Tag Archives: Evento scientifico

Speaker: Davide Giusti With the advancement of precision physics in the Flavor sector, tests of the unitarity of the Cabibbo-Kobayashi-Maskawa (CKM) quark mixing matrix are playing an increasingly significant and impactful role in understanding the limits of the Standard Model of particle physics. Achieving exquisite precision in current and future experiments requires theoretical predictions to better control low-energy hadronic effects, which, thanks to the growing potential of supercomputing and advances in non-perturbative techniques, can now be achieved by the most modern numerical simulations of lattice QCD, including the effects of long-range electromagnetic interaction.

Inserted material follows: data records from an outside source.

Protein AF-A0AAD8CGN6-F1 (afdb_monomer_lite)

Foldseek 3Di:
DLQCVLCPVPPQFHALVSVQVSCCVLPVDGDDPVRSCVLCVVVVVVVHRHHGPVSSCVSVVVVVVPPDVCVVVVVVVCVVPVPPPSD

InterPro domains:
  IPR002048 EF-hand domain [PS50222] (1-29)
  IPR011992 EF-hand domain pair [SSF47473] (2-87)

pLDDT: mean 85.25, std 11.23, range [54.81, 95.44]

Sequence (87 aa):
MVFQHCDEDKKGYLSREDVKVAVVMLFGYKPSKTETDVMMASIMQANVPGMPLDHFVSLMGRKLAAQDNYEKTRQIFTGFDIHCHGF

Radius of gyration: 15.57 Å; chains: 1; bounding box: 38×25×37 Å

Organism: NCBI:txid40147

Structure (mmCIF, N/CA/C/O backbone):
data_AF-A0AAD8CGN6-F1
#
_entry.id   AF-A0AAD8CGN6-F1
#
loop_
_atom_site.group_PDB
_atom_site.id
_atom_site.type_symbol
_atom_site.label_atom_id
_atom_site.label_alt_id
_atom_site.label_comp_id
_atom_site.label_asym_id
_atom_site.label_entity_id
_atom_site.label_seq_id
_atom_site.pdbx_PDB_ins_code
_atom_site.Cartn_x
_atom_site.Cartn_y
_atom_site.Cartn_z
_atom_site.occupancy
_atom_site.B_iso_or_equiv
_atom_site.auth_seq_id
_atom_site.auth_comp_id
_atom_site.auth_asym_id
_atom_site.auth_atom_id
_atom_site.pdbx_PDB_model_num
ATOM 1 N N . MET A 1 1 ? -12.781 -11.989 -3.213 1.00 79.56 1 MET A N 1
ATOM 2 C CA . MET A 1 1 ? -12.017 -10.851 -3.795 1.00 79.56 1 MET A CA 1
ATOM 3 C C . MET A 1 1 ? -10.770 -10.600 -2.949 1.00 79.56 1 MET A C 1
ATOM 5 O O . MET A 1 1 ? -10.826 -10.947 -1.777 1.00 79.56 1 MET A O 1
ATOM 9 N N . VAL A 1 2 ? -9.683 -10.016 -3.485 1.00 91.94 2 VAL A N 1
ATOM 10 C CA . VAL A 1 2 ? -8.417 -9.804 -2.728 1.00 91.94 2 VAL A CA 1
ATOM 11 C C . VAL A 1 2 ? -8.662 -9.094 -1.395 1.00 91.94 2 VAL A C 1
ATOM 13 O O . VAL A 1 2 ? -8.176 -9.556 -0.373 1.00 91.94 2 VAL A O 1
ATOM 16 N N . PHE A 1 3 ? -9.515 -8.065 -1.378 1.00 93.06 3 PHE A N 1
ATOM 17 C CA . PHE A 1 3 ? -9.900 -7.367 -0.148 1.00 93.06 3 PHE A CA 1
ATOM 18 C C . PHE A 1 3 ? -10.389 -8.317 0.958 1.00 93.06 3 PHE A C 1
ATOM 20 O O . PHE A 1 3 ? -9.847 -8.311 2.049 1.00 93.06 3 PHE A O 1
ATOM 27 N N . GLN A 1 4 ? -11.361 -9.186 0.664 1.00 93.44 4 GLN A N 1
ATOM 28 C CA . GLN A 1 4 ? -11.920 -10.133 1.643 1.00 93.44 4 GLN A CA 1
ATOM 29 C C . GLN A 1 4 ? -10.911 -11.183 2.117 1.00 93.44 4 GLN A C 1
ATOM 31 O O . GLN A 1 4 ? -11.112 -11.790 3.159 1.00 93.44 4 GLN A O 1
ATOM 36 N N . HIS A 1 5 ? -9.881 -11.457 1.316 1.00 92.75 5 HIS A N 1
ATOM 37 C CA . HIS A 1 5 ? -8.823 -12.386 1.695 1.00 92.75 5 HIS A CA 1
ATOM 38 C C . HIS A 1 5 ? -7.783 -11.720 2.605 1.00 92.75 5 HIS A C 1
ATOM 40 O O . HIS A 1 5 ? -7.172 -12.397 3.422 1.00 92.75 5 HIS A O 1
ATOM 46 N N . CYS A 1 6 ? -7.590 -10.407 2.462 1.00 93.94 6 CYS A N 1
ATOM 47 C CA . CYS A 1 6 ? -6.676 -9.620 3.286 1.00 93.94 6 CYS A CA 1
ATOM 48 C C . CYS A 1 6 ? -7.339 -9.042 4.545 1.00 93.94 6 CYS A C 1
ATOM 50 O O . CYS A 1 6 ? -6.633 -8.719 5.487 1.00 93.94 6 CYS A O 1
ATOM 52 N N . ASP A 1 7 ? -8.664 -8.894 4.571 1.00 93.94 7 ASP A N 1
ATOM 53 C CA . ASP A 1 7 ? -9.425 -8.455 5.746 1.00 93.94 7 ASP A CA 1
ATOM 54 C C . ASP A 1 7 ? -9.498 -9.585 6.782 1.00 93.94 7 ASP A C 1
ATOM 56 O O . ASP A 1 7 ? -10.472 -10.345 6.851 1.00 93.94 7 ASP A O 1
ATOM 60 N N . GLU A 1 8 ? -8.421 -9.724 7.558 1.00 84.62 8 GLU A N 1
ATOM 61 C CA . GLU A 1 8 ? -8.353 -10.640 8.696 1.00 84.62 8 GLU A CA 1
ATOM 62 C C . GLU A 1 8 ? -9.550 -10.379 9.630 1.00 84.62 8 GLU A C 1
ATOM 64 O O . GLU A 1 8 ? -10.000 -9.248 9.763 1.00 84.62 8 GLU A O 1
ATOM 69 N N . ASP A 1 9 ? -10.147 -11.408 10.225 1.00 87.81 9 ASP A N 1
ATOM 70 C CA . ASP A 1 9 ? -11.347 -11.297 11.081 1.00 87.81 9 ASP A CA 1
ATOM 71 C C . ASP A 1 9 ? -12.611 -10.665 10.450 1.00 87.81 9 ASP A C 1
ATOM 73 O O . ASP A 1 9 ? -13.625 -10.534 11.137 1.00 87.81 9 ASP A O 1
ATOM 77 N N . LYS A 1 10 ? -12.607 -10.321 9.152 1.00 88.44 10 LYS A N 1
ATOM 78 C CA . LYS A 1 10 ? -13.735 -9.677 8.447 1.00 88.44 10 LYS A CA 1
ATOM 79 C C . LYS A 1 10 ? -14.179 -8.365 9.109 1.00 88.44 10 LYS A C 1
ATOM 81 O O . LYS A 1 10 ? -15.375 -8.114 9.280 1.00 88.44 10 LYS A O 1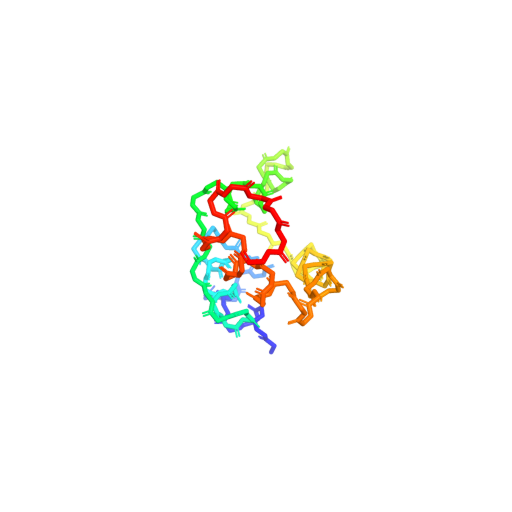
ATOM 86 N N .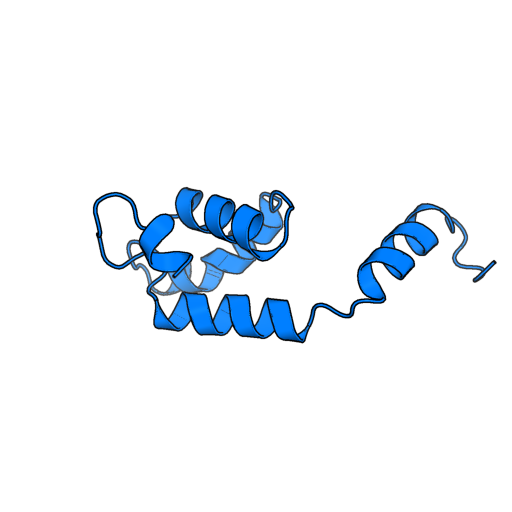 LYS A 1 11 ? -13.208 -7.530 9.486 1.00 92.44 11 LYS A N 1
ATOM 87 C CA . LYS A 1 11 ? -13.409 -6.226 10.138 1.00 92.44 11 LYS A CA 1
ATOM 88 C C . LYS A 1 11 ? -14.107 -5.209 9.226 1.00 92.44 11 LYS A C 1
ATOM 90 O O . LYS A 1 11 ? -14.676 -4.235 9.716 1.00 92.44 11 LYS A O 1
ATOM 95 N N . GLY A 1 12 ? -14.067 -5.415 7.909 1.00 92.50 12 GLY A N 1
ATOM 96 C CA . GLY A 1 12 ? -14.603 -4.502 6.900 1.00 92.50 12 GLY A CA 1
ATOM 97 C C . GLY A 1 12 ? -13.617 -3.411 6.473 1.0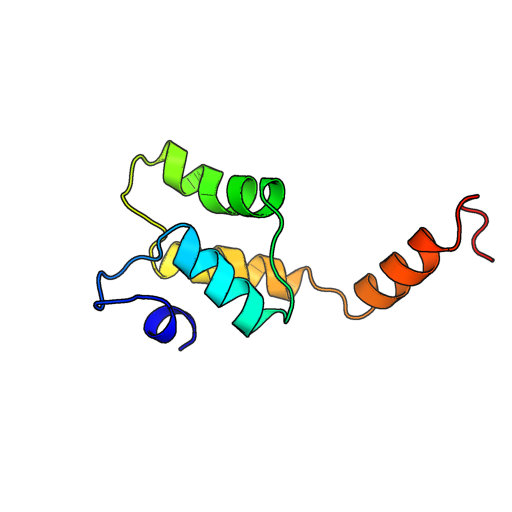0 92.50 12 GLY A C 1
ATOM 98 O O . GLY A 1 12 ? -13.994 -2.501 5.730 1.00 92.50 12 GLY A O 1
ATOM 99 N N . TYR A 1 13 ? -12.360 -3.486 6.916 1.00 93.81 13 TYR A N 1
ATOM 100 C CA . TYR A 1 13 ? -11.293 -2.558 6.550 1.00 93.81 13 TYR A CA 1
ATOM 101 C C . TYR A 1 13 ? -9.931 -3.256 6.550 1.00 93.81 13 TYR A C 1
ATOM 103 O O . TYR A 1 13 ? -9.705 -4.196 7.301 1.00 93.81 13 TYR A O 1
ATOM 111 N N . LEU A 1 14 ? -8.994 -2.748 5.751 1.00 94.94 14 LEU A N 1
ATOM 112 C CA . LEU A 1 14 ? -7.618 -3.241 5.714 1.00 94.94 14 LEU A CA 1
ATOM 113 C C . LEU A 1 14 ? -6.715 -2.399 6.611 1.00 94.94 14 LEU A C 1
ATOM 115 O O . LEU A 1 14 ? -6.659 -1.170 6.486 1.00 94.94 14 LEU A O 1
ATOM 119 N N . SER A 1 15 ? -5.975 -3.063 7.493 1.00 94.25 15 SER A N 1
ATOM 120 C CA . SER A 1 15 ? -4.872 -2.447 8.221 1.00 94.25 15 SER A CA 1
ATOM 121 C C . SER A 1 15 ? -3.700 -2.122 7.287 1.00 94.25 15 SER A C 1
ATOM 123 O O . SER A 1 15 ? -3.684 -2.449 6.096 1.00 94.25 15 SER A O 1
ATOM 125 N N . ARG A 1 16 ? -2.669 -1.474 7.834 1.00 93.31 16 ARG A N 1
ATOM 126 C CA . ARG A 1 16 ? -1.440 -1.178 7.092 1.00 93.31 16 ARG A CA 1
ATOM 127 C C . ARG A 1 16 ? -0.750 -2.452 6.601 1.00 93.31 16 ARG A C 1
ATOM 129 O O . ARG A 1 16 ? -0.133 -2.443 5.538 1.00 93.31 16 ARG A O 1
ATOM 136 N N . GLU A 1 17 ? -0.826 -3.523 7.372 1.00 93.88 17 GLU A N 1
ATOM 137 C CA . GLU A 1 17 ? -0.256 -4.832 7.077 1.00 93.88 17 GLU A CA 1
ATOM 138 C C . GLU A 1 17 ? -1.053 -5.514 5.966 1.00 93.88 17 GLU A C 1
ATOM 140 O O . GLU A 1 17 ? -0.466 -5.945 4.971 1.00 93.88 17 GLU A O 1
ATOM 145 N N . ASP A 1 18 ? -2.379 -5.490 6.070 1.00 95.00 18 ASP A N 1
ATOM 146 C CA . ASP A 1 18 ? -3.287 -6.097 5.094 1.00 95.00 18 ASP A CA 1
ATOM 147 C C . ASP A 1 18 ? -3.161 -5.437 3.717 1.00 95.00 18 ASP A C 1
ATOM 149 O O . ASP A 1 18 ? -3.138 -6.117 2.691 1.00 95.00 18 ASP A O 1
ATOM 153 N N . VAL A 1 19 ? -2.985 -4.109 3.674 1.00 93.88 19 VAL A N 1
ATOM 154 C CA . VAL A 1 19 ? -2.714 -3.383 2.423 1.00 93.88 19 VAL A CA 1
ATOM 155 C C . VAL A 1 19 ? -1.414 -3.864 1.773 1.00 93.88 19 VAL A C 1
ATOM 157 O O . VAL A 1 19 ? -1.377 -4.037 0.555 1.00 93.88 19 VAL A O 1
ATOM 160 N N . LYS A 1 20 ? -0.353 -4.142 2.545 1.00 95.44 20 LYS A N 1
ATOM 161 C CA . LYS A 1 20 ? 0.900 -4.680 1.979 1.00 95.44 20 LYS A CA 1
ATOM 162 C C . LYS A 1 20 ? 0.673 -6.059 1.366 1.00 95.44 20 LYS A C 1
ATOM 164 O O . LYS A 1 20 ? 1.175 -6.314 0.273 1.00 95.44 20 LYS A O 1
ATOM 169 N N . VAL A 1 21 ? -0.080 -6.927 2.045 1.00 95.31 21 VAL A N 1
ATOM 170 C CA . VAL A 1 21 ? -0.437 -8.259 1.529 1.00 95.31 21 VAL A CA 1
ATOM 171 C C . VAL A 1 21 ? -1.247 -8.126 0.242 1.00 95.31 21 VAL A C 1
ATOM 173 O O . VAL A 1 21 ? -0.924 -8.771 -0.754 1.00 95.31 21 VAL A O 1
ATOM 176 N N . ALA A 1 22 ? -2.230 -7.227 0.215 1.00 94.62 22 ALA A N 1
ATOM 177 C CA . ALA A 1 22 ? -3.045 -6.977 -0.965 1.00 94.62 22 ALA A CA 1
ATOM 178 C C . ALA A 1 22 ? -2.213 -6.485 -2.162 1.00 94.62 22 ALA A C 1
ATOM 180 O O . ALA A 1 22 ? -2.440 -6.930 -3.287 1.00 94.62 22 ALA A O 1
ATOM 181 N N . VAL A 1 23 ? -1.218 -5.617 -1.936 1.00 94.06 23 VAL A N 1
ATOM 182 C CA . VAL A 1 23 ? -0.298 -5.164 -2.996 1.00 94.06 23 VAL A CA 1
ATOM 183 C C . VAL A 1 23 ? 0.550 -6.320 -3.528 1.00 94.06 23 VAL A C 1
ATOM 185 O O . VAL A 1 23 ? 0.690 -6.456 -4.743 1.00 94.06 23 VAL A O 1
ATOM 188 N N . VAL A 1 24 ? 1.057 -7.192 -2.653 1.00 94.06 24 VAL A N 1
ATOM 189 C CA . VAL A 1 24 ? 1.787 -8.398 -3.076 1.00 94.06 24 VAL A CA 1
ATOM 190 C C . VAL A 1 24 ? 0.886 -9.307 -3.914 1.00 94.06 24 VAL A C 1
ATOM 192 O O . VAL A 1 24 ? 1.315 -9.780 -4.961 1.00 94.06 24 VAL A O 1
ATOM 195 N N . MET A 1 25 ? -0.368 -9.509 -3.506 1.00 93.56 25 MET A N 1
ATOM 196 C CA . MET A 1 25 ? -1.316 -10.355 -4.236 1.00 93.56 25 MET A CA 1
ATOM 197 C C . MET A 1 25 ? -1.722 -9.785 -5.599 1.00 93.56 25 MET A C 1
ATOM 199 O O . MET A 1 25 ? -1.867 -10.546 -6.550 1.00 93.56 25 MET A O 1
ATOM 203 N N . LEU A 1 26 ? -1.917 -8.467 -5.704 1.00 91.88 26 LEU A N 1
ATOM 204 C CA . LEU A 1 26 ? -2.365 -7.820 -6.941 1.00 91.88 26 LEU A CA 1
ATOM 205 C C . LEU A 1 26 ? -1.225 -7.556 -7.928 1.00 91.88 26 LEU A C 1
ATOM 207 O O . LEU A 1 26 ? -1.410 -7.714 -9.130 1.00 91.88 26 LEU A O 1
ATOM 211 N N . PHE A 1 27 ? -0.058 -7.138 -7.433 1.00 89.38 27 PHE A N 1
ATOM 212 C CA . PHE A 1 27 ? 1.027 -6.620 -8.273 1.00 89.38 27 PHE A CA 1
ATOM 213 C C . PHE A 1 27 ? 2.307 -7.459 -8.220 1.00 89.38 27 PHE A C 1
ATOM 215 O O . PHE A 1 27 ? 3.213 -7.239 -9.028 1.00 89.38 27 PHE A O 1
ATOM 222 N N . GLY A 1 28 ? 2.404 -8.416 -7.292 1.00 89.75 28 GLY A N 1
ATOM 223 C CA . GLY A 1 28 ? 3.532 -9.343 -7.195 1.00 89.75 28 GLY A CA 1
ATOM 224 C C . GLY A 1 28 ? 4.801 -8.755 -6.577 1.00 89.75 28 GLY A C 1
ATOM 225 O O . GLY A 1 28 ? 5.867 -9.347 -6.722 1.00 89.75 28 GLY A O 1
ATOM 226 N N . TYR A 1 29 ? 4.726 -7.605 -5.901 1.00 91.44 29 TYR A N 1
ATOM 227 C CA . TYR A 1 29 ? 5.873 -7.014 -5.209 1.00 91.44 29 TYR A CA 1
ATOM 228 C C . TYR A 1 29 ? 5.492 -6.492 -3.824 1.00 91.44 29 TYR A C 1
ATOM 230 O O . TYR A 1 29 ? 4.335 -6.178 -3.546 1.00 91.44 29 TYR A O 1
ATOM 238 N N . LYS A 1 30 ? 6.489 -6.397 -2.940 1.00 92.62 30 LYS A N 1
ATOM 239 C CA . LYS A 1 30 ? 6.318 -5.844 -1.596 1.00 92.62 30 LYS A CA 1
ATOM 240 C C . LYS A 1 30 ? 6.456 -4.317 -1.650 1.00 92.62 30 LYS A C 1
ATOM 242 O O . LYS A 1 30 ? 7.541 -3.849 -1.999 1.00 92.62 30 LYS A O 1
ATOM 247 N N . PRO A 1 31 ? 5.421 -3.541 -1.285 1.00 93.75 31 PRO A N 1
ATOM 248 C CA . PRO A 1 31 ? 5.514 -2.087 -1.300 1.00 93.75 31 PRO A CA 1
ATOM 249 C C . PRO A 1 31 ? 6.533 -1.585 -0.275 1.00 93.75 31 PRO A C 1
ATOM 251 O O . PRO A 1 31 ? 6.729 -2.180 0.792 1.00 93.75 31 PRO A O 1
ATOM 254 N N . SER A 1 32 ? 7.177 -0.463 -0.594 1.00 93.50 32 SER A N 1
ATOM 255 C CA . SER A 1 32 ? 8.126 0.186 0.316 1.00 93.50 32 SER A CA 1
ATOM 256 C C . SER A 1 32 ? 7.409 0.874 1.486 1.00 93.50 32 SER A C 1
ATOM 258 O O . SER A 1 32 ? 6.187 1.060 1.470 1.00 93.50 32 SER A O 1
ATOM 260 N N . LYS A 1 33 ? 8.165 1.288 2.516 1.00 92.50 33 LYS A N 1
ATOM 261 C CA . LYS A 1 33 ? 7.611 2.067 3.637 1.00 92.50 33 LYS A CA 1
ATOM 262 C C . LYS A 1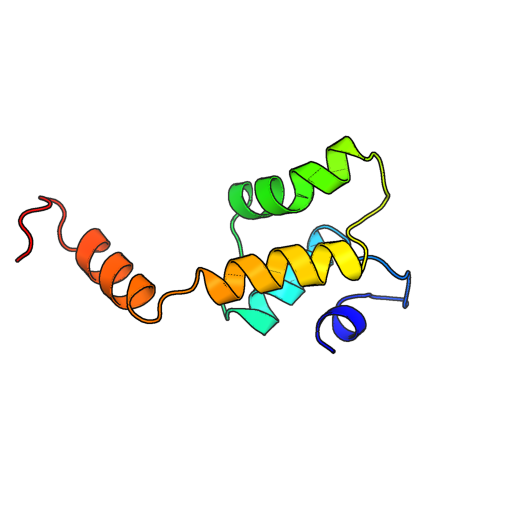 33 ? 6.937 3.343 3.127 1.00 92.50 33 LYS A C 1
ATOM 264 O O . LYS A 1 33 ? 5.765 3.545 3.425 1.00 92.50 33 LYS A O 1
ATOM 269 N N . THR A 1 34 ? 7.656 4.118 2.314 1.00 92.62 34 THR A N 1
ATOM 270 C CA . THR A 1 34 ? 7.183 5.377 1.727 1.00 92.62 34 THR A CA 1
ATOM 271 C C . THR A 1 34 ? 5.955 5.165 0.856 1.00 92.62 34 THR A C 1
ATOM 273 O O . THR A 1 34 ? 4.986 5.902 0.966 1.00 92.62 34 THR A O 1
ATOM 276 N N . GLU A 1 35 ? 5.956 4.127 0.022 1.00 91.31 35 GLU A N 1
ATOM 277 C CA . GLU A 1 35 ? 4.805 3.830 -0.826 1.00 91.31 35 GLU A CA 1
ATOM 278 C C . GLU A 1 35 ? 3.573 3.462 0.009 1.00 91.31 35 GLU A C 1
ATOM 280 O O . GLU A 1 35 ? 2.481 3.965 -0.240 1.00 91.31 35 GLU A O 1
ATOM 285 N N . THR A 1 36 ? 3.759 2.648 1.052 1.00 93.94 36 THR A N 1
ATOM 286 C CA . THR A 1 36 ? 2.683 2.316 1.994 1.00 93.94 36 THR A CA 1
ATOM 287 C C . THR A 1 36 ? 2.175 3.569 2.713 1.00 93.94 36 THR A C 1
ATOM 289 O O . THR A 1 36 ? 0.969 3.724 2.871 1.00 93.94 36 THR A O 1
ATOM 292 N N . ASP A 1 37 ? 3.067 4.473 3.134 1.00 93.25 37 ASP A N 1
ATOM 293 C CA . ASP A 1 37 ? 2.689 5.747 3.762 1.00 93.25 37 ASP A CA 1
ATOM 294 C C . ASP A 1 37 ? 1.841 6.601 2.813 1.00 93.25 37 ASP A C 1
ATOM 296 O O . ASP A 1 37 ? 0.807 7.118 3.224 1.00 93.25 37 ASP A O 1
ATOM 300 N N . VAL A 1 38 ? 2.211 6.682 1.531 1.00 92.12 38 VAL A N 1
ATOM 301 C CA . VAL A 1 38 ? 1.427 7.394 0.510 1.00 92.12 38 VAL A CA 1
ATOM 302 C C . VAL A 1 38 ? 0.051 6.753 0.317 1.00 92.12 38 VAL A C 1
ATOM 304 O O . VAL A 1 38 ? -0.950 7.466 0.270 1.00 92.12 38 VAL A O 1
ATOM 307 N N . MET A 1 39 ? -0.031 5.419 0.251 1.00 91.44 39 MET A N 1
ATOM 308 C CA . MET A 1 39 ? -1.314 4.713 0.124 1.00 91.44 39 MET A CA 1
ATOM 309 C C . MET A 1 39 ? -2.227 4.919 1.342 1.00 91.44 39 MET A C 1
ATOM 311 O O . MET A 1 39 ? -3.445 4.992 1.187 1.00 91.44 39 MET A O 1
ATOM 315 N N . MET A 1 40 ? -1.648 5.013 2.543 1.00 91.56 40 MET A N 1
ATOM 316 C CA . MET A 1 40 ? -2.383 5.168 3.803 1.00 91.56 40 MET A CA 1
ATOM 317 C C . MET A 1 40 ? -2.602 6.633 4.206 1.00 91.56 40 MET A C 1
ATOM 319 O O . MET A 1 40 ? -3.356 6.888 5.141 1.00 91.56 40 MET A O 1
ATOM 323 N N . ALA A 1 41 ? -1.993 7.604 3.521 1.00 91.44 41 ALA A N 1
ATOM 324 C CA . ALA A 1 41 ? -2.037 9.014 3.909 1.00 91.44 41 ALA A CA 1
ATOM 325 C C . ALA A 1 41 ? -3.472 9.553 4.049 1.00 91.44 41 ALA A C 1
ATOM 327 O O . ALA A 1 41 ? -3.780 10.246 5.018 1.00 91.44 41 ALA A O 1
ATOM 328 N N . SER A 1 42 ? -4.368 9.193 3.124 1.00 84.38 42 SER A N 1
ATOM 329 C CA . SER A 1 42 ? -5.779 9.602 3.166 1.00 84.38 42 SER A CA 1
ATOM 330 C C . SER A 1 42 ? -6.540 8.987 4.344 1.00 84.38 42 SER A C 1
ATOM 332 O O . SER A 1 42 ? -7.387 9.641 4.945 1.00 84.38 42 SER A O 1
ATOM 334 N N . ILE A 1 43 ? -6.197 7.754 4.718 1.00 89.81 43 ILE A N 1
ATOM 335 C CA . ILE A 1 43 ? -6.770 7.033 5.862 1.00 89.81 43 ILE A CA 1
ATOM 336 C C . ILE A 1 43 ? -6.325 7.685 7.175 1.00 89.81 43 ILE A C 1
ATOM 338 O O . ILE A 1 43 ? -7.146 7.912 8.063 1.00 89.81 43 ILE A O 1
ATOM 342 N N . MET A 1 44 ? -5.044 8.057 7.269 1.00 83.00 44 MET A N 1
ATOM 343 C CA . MET A 1 44 ? -4.497 8.751 8.438 1.00 83.00 44 MET A CA 1
ATOM 344 C C . MET A 1 44 ? -5.124 10.139 8.622 1.00 83.00 44 MET A C 1
ATOM 346 O O . MET A 1 44 ? -5.430 10.518 9.748 1.00 83.00 44 MET A O 1
ATOM 350 N N . GLN A 1 45 ? -5.369 10.878 7.534 1.00 84.94 45 GLN A N 1
ATOM 351 C CA . GLN A 1 45 ? -6.055 12.177 7.589 1.00 84.94 45 GLN A CA 1
ATOM 352 C C . GLN A 1 45 ? -7.520 12.056 8.022 1.00 84.94 45 GLN A C 1
ATOM 354 O O . GLN A 1 45 ? -8.015 12.911 8.752 1.00 84.94 45 GLN A O 1
ATOM 359 N N . ALA A 1 46 ? -8.209 10.994 7.600 1.00 85.38 46 ALA A N 1
ATOM 360 C CA . ALA A 1 46 ? -9.599 10.740 7.971 1.00 85.38 46 ALA A CA 1
ATOM 361 C C . ALA A 1 46 ? -9.767 10.198 9.406 1.00 85.38 46 ALA A C 1
ATOM 363 O O . ALA A 1 46 ? -10.898 10.061 9.867 1.00 85.38 46 ALA A O 1
ATOM 364 N N . ASN A 1 47 ? -8.667 9.891 10.109 1.00 85.75 47 ASN A N 1
ATOM 365 C CA . ASN A 1 47 ? -8.653 9.301 11.453 1.00 85.75 47 ASN A CA 1
ATOM 366 C C . ASN A 1 47 ? -9.530 8.036 11.581 1.00 85.75 47 ASN A C 1
ATOM 368 O O . ASN A 1 47 ? -10.183 7.807 12.600 1.00 85.75 47 ASN A O 1
ATOM 372 N N . VAL A 1 48 ? -9.569 7.222 10.524 1.00 87.69 48 VAL A N 1
ATOM 373 C CA . VAL A 1 48 ? -10.302 5.948 10.487 1.00 87.69 48 VAL A CA 1
ATOM 374 C C . VAL A 1 48 ? -9.349 4.779 10.788 1.00 87.69 48 VAL A C 1
ATOM 376 O O . VAL A 1 48 ? -8.152 4.883 10.512 1.00 87.69 48 VAL A O 1
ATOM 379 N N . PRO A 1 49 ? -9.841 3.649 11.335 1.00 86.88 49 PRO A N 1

After a review of the state of the art in the field for the accurate extraction of the elements of the CKM matrix, in this seminar I will illustrate some new lattice results, using domain wall chiral fermions, on the form factors contributing to the amplitudes of radiative leptonic decays of light and heavy mesons, $H \to \ell \nu_\ell \gamma$, including multiple virtualities of the emitted photon for the study of rare four-lepton decays, such as $H \to \ell^{\prime +} \ell^{\prime -} \ell \nu_\ell$ or $H \to \ell^{\prime +} \ell^{\prime -} \ell^+ \ell^-$. In addition, I will present some recent efforts and the new program of the BMW collaboration in the study of the unitarity of the first row of the CKM matrix. This activity is part of the Theoretical Phenomenology Visiting Institute@LNF, running from 23 March to 27 March 2026, and supported by CSN4 to promote the participation of early-career scientists.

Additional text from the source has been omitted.